The effect of zinc and phytoestrogen supplementation on the changes in mineral content of the femur of rats with chemically induced mammary carcinogenesis

The aim of this study was to assess skeletal effects of zinc or zinc with phytoestrogen (resveratrol or genistein) supplementation in an animal model of rats with DMBA-induced mammary carcinogenesis. The changes in bone parameters such as the length and mass were examined, as well as the changes in concentrations of selected minerals: calcium, magnesium, zinc, iron and phosphorus. Moreover, the investigations focused on finding the differences between the levels of iron and zinc in other tissues: the liver, spleen and serum of the examined rats.Fifty-six female Sprague–Dawley rats, 40 days old, were divided into four groups, regardless of the diets: standard (77mg Zn kg/food), zinc (4.6mg/mL via gavage), zinc (4.6mg/mL) plus resveratrol (0.2mg/kgbw), and zinc (4.6mg/mL) plus genistein (0.2mg/kgbw) for a period from 40 days until 20 weeks of age.

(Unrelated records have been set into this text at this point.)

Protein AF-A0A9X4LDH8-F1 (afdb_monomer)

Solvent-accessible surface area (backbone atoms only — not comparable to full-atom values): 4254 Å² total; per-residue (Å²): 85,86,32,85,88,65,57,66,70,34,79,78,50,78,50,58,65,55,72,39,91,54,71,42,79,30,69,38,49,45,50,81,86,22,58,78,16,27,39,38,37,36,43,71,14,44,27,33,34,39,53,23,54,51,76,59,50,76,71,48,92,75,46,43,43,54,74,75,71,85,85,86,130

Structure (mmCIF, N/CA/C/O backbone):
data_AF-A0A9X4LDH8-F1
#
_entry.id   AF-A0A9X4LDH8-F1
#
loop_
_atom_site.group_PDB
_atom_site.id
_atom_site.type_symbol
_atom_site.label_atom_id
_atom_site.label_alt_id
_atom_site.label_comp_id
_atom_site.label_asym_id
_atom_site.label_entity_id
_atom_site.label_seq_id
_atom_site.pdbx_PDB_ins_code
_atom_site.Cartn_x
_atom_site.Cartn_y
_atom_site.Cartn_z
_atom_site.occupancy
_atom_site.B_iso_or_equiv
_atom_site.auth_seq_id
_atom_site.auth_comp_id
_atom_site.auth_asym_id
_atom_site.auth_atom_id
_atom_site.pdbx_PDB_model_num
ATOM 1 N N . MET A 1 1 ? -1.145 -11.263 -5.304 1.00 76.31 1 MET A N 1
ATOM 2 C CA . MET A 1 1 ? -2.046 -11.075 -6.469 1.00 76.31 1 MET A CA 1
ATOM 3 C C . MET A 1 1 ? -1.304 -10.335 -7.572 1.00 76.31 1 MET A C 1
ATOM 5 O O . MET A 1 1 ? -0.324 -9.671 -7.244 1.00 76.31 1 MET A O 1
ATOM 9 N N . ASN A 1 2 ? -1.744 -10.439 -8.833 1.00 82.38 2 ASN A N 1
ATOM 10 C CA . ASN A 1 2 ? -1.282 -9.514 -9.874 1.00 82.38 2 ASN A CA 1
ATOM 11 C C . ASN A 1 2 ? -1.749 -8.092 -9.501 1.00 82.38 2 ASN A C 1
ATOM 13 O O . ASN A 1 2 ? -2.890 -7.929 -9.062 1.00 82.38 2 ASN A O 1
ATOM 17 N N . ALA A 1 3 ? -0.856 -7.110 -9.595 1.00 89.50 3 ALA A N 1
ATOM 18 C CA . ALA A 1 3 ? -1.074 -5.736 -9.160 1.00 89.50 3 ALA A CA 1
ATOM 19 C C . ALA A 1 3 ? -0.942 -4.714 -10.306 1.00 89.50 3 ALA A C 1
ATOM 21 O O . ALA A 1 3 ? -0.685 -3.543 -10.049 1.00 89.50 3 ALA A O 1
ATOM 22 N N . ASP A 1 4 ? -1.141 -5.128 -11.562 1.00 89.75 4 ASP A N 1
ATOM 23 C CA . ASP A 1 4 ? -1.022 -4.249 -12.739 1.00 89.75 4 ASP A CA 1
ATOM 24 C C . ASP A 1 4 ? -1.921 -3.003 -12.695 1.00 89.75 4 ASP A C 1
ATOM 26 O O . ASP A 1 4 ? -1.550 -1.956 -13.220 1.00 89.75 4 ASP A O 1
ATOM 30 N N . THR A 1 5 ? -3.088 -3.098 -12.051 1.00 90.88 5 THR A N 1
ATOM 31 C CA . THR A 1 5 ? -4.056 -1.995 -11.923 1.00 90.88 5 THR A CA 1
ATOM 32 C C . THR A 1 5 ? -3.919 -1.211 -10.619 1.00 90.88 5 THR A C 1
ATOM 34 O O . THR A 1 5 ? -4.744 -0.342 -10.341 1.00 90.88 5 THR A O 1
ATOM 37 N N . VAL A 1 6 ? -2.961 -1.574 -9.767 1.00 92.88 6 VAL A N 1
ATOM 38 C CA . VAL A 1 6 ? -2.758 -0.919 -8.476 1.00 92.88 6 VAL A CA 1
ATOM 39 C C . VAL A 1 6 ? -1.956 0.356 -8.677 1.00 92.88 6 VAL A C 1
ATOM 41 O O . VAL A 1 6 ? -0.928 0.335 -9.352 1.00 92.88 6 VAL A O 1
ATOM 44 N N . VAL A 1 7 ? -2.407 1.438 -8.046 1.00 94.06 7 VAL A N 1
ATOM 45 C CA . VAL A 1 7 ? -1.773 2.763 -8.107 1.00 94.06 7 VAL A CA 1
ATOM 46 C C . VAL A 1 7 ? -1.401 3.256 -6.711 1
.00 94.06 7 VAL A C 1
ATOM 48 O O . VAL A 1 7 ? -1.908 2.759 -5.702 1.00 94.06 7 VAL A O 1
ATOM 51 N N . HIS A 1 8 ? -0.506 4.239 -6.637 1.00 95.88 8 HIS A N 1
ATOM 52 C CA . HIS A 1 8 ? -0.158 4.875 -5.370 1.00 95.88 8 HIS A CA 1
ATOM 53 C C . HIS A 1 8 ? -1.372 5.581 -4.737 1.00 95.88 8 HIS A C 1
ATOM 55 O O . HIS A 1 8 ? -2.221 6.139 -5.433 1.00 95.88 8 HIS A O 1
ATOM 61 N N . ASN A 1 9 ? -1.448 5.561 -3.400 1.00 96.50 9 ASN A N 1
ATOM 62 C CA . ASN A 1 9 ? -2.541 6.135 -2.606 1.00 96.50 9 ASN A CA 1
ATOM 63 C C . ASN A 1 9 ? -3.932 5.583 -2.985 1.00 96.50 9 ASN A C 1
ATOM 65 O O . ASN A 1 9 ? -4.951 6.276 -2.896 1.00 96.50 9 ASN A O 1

The study rats were also treated with 7,12-dimethyl-1,2-benz[a]anthracene (DMBA) to induce mammary carcinogenesis.The applied diet and the advanced mammary cancer did not affect macrometric parameters of the rats’ bones, but they strongly affected their mineral content. It was found that mammary cancer, irrespectively of the applied diet, significantly modified the iron level in the femur, liver, spleen and serum of the examined rats. In addition, zinc supplementation significantly lowered the levels of calcium, magnesium and phosphorus in the femur of rats with mammary cancer as compared with respective levels in the control group. So, it was found that additional supplementation with zinc, which is generally considered to be an antioxidant, with the co-existing mammary carcinoma, increased the unfavorable changes as concerns the stability of bone tissue. The appropriate combination of zinc and phytoestrogens (resveratrol or genistein) could help prevent or slow bone loss associated with a range of skeletal disorders in breast cancer.